I read the article 1.5y ago and I have to admit it was the most shoking thing I've read during the whole life, so 2 weeks after that I could think only about MUH.

I see the same trend everywhere: Universe is simple and elegant, and people are always try to drag some notions they got use to into the mathematical description: either, absolte time, "wavefunction collapse"... The history with the collapse is one of the most ridiculous: after almost 60 years with the collapse and endless discussions it was discovered that... collapse can be replaced by QM and is not required at all!

The same with "local realism" some people can't give up in parralel threads, or with these Newtonian billiard balls we all like (BM particles :) )..

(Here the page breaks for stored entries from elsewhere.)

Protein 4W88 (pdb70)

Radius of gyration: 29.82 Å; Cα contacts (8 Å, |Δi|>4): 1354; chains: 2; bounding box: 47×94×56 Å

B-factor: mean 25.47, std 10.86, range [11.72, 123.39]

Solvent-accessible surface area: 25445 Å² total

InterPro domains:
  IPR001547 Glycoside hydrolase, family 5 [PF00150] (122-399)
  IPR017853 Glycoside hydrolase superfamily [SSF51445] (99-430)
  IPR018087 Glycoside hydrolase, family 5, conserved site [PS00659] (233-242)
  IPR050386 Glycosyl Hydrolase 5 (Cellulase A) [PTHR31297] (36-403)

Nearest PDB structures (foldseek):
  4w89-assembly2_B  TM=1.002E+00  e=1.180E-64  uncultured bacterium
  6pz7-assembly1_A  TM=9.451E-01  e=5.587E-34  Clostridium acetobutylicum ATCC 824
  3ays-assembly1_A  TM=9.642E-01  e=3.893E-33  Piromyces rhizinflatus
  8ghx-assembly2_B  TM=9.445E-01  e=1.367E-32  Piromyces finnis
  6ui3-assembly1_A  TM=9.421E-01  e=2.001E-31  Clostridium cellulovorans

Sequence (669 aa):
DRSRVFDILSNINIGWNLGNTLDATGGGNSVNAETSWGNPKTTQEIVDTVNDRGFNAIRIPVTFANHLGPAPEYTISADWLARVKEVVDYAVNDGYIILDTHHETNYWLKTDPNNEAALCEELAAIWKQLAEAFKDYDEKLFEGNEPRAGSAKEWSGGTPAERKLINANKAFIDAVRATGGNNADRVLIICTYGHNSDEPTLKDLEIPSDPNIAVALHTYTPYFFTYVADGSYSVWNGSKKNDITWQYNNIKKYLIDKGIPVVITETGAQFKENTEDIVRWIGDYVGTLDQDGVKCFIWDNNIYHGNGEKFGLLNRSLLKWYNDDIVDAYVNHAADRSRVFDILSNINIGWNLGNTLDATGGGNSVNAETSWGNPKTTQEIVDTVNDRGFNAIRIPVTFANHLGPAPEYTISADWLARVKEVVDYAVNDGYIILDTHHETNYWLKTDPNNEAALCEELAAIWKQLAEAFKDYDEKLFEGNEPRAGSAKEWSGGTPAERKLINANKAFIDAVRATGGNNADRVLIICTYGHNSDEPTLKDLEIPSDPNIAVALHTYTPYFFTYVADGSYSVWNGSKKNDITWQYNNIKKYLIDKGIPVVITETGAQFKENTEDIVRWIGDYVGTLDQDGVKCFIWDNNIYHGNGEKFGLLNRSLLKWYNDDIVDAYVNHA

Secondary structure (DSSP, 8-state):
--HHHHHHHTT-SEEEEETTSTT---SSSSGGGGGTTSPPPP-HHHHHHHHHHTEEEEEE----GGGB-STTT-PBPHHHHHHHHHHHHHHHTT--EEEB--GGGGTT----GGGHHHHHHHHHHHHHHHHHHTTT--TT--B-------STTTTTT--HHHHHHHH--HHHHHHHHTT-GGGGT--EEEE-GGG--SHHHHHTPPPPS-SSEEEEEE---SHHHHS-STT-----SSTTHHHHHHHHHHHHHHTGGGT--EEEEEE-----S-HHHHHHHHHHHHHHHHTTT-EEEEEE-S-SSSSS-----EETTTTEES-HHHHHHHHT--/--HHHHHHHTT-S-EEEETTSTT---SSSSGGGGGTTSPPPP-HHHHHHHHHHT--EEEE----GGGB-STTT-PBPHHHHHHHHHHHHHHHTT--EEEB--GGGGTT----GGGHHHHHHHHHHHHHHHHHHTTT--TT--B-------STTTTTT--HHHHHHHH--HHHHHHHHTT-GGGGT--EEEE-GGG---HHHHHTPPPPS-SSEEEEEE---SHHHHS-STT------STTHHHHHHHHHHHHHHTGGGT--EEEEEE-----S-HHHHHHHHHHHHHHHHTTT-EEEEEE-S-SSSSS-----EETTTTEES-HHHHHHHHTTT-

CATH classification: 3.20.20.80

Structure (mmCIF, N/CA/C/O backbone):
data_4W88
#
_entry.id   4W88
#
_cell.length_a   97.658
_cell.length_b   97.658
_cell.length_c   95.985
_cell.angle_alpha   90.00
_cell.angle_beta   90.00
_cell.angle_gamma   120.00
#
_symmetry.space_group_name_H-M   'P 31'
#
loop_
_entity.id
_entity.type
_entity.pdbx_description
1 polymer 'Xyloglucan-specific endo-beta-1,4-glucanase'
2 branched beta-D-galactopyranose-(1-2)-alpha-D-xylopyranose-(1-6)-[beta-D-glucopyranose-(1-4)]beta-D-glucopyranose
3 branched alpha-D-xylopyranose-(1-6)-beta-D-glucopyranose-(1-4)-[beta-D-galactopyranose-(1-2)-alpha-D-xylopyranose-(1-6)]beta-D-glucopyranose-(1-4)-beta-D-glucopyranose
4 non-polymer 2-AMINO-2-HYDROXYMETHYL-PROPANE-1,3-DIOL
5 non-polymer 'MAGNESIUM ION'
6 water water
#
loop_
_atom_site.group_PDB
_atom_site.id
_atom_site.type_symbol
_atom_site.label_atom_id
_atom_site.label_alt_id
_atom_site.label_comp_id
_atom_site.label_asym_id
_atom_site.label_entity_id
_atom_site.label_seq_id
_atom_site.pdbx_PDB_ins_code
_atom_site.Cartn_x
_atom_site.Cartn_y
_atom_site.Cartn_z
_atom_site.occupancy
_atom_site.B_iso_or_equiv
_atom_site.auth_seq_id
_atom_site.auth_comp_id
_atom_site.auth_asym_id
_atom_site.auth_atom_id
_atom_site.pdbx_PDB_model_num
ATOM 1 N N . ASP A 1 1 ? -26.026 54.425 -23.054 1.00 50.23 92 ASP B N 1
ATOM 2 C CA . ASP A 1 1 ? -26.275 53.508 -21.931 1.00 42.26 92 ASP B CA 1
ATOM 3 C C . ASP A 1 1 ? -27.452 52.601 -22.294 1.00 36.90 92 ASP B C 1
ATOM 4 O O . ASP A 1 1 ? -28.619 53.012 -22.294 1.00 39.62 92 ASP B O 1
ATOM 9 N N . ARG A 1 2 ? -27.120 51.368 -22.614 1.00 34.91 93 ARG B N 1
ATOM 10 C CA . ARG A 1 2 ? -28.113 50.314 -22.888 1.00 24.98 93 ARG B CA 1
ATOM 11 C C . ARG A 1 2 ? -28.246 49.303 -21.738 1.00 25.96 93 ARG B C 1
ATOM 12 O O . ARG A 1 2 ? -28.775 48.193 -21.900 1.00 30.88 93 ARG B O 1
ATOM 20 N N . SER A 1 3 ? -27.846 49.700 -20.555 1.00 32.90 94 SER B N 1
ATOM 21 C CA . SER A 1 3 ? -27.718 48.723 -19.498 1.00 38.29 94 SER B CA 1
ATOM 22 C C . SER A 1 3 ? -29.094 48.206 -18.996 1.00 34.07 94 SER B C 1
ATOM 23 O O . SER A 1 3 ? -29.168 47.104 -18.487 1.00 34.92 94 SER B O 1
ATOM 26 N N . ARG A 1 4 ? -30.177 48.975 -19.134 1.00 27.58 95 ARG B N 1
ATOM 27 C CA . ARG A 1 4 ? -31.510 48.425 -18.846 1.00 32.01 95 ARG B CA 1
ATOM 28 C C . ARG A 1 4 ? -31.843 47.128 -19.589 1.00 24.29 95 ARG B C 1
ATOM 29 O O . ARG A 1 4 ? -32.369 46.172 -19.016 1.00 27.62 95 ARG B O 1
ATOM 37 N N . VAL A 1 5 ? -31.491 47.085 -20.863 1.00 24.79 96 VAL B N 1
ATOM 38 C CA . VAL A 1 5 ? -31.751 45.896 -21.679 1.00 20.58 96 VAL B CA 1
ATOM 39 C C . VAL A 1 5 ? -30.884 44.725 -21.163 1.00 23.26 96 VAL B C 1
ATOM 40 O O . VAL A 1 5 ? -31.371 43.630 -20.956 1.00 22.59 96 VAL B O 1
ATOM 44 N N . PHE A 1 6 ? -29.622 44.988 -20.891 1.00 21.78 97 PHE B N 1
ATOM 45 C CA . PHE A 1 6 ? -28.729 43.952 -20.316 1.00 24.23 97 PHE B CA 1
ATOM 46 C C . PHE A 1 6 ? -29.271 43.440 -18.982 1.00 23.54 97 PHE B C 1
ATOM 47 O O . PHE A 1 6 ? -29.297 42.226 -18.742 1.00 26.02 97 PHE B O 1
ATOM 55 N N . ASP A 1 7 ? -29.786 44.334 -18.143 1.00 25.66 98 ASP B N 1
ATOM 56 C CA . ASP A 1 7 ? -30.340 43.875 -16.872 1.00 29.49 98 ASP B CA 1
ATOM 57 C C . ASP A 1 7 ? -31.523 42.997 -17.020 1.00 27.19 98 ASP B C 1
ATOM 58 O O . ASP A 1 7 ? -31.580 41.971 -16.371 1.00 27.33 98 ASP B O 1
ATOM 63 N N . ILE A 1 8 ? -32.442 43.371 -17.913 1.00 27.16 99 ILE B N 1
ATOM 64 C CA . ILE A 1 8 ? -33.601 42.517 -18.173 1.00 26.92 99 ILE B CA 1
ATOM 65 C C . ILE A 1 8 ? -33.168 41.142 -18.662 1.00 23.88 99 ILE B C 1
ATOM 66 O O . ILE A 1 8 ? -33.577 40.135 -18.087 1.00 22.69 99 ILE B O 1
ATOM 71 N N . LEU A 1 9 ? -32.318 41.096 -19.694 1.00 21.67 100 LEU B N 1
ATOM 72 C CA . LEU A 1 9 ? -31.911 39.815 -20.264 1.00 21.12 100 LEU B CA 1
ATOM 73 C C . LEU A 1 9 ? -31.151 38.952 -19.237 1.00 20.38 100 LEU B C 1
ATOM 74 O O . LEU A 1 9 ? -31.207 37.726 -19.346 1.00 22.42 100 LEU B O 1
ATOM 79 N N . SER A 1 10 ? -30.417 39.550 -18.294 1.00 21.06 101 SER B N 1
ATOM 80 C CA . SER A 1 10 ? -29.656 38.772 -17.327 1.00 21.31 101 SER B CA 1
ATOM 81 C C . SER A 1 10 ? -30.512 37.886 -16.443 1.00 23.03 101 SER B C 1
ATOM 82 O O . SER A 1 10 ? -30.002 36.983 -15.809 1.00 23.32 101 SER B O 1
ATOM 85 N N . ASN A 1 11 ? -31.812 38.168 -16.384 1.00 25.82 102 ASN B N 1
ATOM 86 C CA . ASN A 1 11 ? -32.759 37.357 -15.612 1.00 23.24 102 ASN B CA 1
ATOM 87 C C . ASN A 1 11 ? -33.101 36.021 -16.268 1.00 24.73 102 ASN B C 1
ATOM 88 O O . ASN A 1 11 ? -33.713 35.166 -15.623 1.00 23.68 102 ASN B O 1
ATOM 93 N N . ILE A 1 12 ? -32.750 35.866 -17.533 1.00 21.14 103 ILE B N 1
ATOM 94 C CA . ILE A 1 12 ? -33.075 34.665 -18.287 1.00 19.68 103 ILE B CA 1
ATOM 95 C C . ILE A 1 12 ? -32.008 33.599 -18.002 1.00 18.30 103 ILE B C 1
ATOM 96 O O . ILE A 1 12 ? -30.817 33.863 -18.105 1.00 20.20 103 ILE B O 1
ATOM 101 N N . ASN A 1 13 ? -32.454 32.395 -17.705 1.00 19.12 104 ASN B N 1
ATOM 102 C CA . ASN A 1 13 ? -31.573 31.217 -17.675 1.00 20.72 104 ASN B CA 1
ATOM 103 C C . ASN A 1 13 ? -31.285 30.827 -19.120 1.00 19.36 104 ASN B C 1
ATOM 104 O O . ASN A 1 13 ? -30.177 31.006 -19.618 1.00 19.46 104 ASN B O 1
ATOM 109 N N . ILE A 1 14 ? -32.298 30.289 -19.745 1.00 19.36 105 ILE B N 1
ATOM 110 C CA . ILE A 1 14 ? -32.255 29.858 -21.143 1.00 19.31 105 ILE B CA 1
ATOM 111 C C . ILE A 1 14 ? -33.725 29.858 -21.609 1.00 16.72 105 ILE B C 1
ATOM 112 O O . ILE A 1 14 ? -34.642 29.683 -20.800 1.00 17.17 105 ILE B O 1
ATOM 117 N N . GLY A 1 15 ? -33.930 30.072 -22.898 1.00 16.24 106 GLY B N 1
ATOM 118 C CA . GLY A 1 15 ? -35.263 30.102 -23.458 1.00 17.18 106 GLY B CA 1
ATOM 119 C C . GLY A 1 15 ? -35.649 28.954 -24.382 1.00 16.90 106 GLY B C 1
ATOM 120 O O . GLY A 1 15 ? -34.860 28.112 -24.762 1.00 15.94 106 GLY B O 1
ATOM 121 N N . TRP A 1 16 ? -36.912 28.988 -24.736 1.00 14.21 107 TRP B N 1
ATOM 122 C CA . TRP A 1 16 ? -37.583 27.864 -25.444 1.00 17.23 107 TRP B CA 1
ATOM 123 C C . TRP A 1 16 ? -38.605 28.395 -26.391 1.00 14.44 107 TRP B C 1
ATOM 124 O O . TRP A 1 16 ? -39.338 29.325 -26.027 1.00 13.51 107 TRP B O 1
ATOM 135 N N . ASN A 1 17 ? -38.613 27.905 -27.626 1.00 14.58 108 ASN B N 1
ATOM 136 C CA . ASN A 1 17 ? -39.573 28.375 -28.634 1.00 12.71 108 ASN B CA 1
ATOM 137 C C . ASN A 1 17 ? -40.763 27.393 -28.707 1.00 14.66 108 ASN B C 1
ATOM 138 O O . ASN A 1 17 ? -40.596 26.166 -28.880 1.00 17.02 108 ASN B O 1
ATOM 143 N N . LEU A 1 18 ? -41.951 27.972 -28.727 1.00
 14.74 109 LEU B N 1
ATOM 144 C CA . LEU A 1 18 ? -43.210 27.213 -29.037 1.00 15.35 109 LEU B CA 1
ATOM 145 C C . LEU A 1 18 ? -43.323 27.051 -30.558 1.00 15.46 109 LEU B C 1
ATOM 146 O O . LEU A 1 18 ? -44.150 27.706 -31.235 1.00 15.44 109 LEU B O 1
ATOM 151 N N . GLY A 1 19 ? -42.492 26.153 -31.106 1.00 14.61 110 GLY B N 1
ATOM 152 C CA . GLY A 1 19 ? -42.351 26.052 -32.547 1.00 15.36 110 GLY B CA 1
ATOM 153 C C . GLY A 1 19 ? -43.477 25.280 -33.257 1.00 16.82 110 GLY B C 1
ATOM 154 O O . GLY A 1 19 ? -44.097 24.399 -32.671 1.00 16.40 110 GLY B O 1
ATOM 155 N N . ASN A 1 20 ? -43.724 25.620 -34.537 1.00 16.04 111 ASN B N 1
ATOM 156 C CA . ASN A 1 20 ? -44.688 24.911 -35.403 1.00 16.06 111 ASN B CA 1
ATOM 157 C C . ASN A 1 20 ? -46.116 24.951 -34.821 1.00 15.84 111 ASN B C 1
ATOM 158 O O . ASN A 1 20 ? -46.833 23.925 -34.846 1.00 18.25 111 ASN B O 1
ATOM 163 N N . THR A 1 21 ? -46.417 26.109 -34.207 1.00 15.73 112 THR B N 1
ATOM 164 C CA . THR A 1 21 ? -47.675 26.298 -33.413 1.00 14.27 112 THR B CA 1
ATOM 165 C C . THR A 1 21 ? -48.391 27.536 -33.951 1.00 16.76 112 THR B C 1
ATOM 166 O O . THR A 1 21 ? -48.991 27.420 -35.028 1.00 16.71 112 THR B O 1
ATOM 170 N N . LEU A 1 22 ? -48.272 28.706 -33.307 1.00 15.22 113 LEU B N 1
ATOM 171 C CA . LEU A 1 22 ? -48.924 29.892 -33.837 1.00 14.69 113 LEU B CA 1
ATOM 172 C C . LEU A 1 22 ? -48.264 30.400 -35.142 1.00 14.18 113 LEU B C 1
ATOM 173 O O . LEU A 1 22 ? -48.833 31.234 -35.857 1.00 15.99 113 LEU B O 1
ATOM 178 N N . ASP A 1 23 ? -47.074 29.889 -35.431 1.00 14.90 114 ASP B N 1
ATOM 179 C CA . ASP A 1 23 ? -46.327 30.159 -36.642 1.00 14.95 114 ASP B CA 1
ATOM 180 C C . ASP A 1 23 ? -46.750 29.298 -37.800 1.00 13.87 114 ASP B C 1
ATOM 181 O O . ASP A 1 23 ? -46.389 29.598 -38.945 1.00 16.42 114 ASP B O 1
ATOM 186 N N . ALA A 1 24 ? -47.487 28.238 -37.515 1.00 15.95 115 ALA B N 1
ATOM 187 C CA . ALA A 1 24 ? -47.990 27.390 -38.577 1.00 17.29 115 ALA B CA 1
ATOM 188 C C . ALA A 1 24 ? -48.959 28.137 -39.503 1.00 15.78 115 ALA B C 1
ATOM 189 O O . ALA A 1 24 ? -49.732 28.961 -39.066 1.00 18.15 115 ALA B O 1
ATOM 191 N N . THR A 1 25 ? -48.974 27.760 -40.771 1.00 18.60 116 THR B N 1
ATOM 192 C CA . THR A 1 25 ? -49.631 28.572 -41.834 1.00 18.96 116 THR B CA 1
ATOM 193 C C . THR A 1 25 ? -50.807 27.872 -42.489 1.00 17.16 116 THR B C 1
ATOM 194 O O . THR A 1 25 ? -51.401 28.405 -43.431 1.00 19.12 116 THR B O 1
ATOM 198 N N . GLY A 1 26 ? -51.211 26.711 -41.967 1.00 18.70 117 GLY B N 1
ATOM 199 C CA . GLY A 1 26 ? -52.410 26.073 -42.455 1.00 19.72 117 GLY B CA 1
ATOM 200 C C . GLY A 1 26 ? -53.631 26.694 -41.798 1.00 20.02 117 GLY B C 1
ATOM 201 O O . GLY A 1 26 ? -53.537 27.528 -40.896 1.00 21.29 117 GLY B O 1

And yes, MWI and MUH are both crazy enough, and MUH+MWI is so crazy that I sense a smell of truth, it is so crazy that it MUST be true.. Yes, it is lyrics, not physics, but we are discussing the interpretations here...
 
  • #57
Dmitry67 said:
It is not baseless.
Check Max arguments
http://arxiv.org/abs/arXiv:0704.0646
page 2.

I read the article 1.5y ago and I have to admit it was the most shoking thing I've read during the whole life, so 2 weeks after that I could think only about MUH.

I see the same trend everywhere: Universe is simple and elegant, and people are always try to drag some notions they got use to into the mathematical description: either, absolte time, "wavefunction collapse"... The history with the collapse is one of the most ridiculous: after almost 60 years with the collapse and endless discussions it was discovered that... collapse can be replaced by QM and is not required at all!

The same with "local realism" some people can't give up in parralel threads, or with these Newtonian billiard balls we all like (BM particles :) )..

And yes, MWI and MUH are both crazy enough, and MUH+MWI is so crazy that I sense a smell of truth, it is so crazy that it MUST be true.. Yes, it is lyrics, not physics, but we are discussing the interpretations here...

First let me just say that I appreciate your sense of humour and spirited debate. I get what you're aiming at, in that MUH, MWI, TI, CI... etc... are all pretty ad hoc and messy. I don't necessarily expect elegance from the universe, but I wish that people were more willing to live with the discomfort of dissonance and accept that we have to forge ahead with anything as comforting as a truly useful conjecture or interpretation.

Collapse is absurd, but only if you believe that is the end of the story. MWI could be true, but then lots of things could be. Collapse is simple, if not elegant. F(ominium)=0 is a wonderful notion, but to me it seems less an attempt to interpret existing data, and more an attempt to justify one man's nearly autistic (not in the medical sense) world of math.

I've stated it before, that I believe wave-particle duality represents something neither wave nor particle, but a true duality. I don't think we'll have material with which to make a palatable conjecture until/unless SQM can be rectified (or another theory) with the predictions and experimental results of GR. Until then, it's fun, but ultimately of little consequence except insofar as Zenith's argument re: shaping perspective is valid.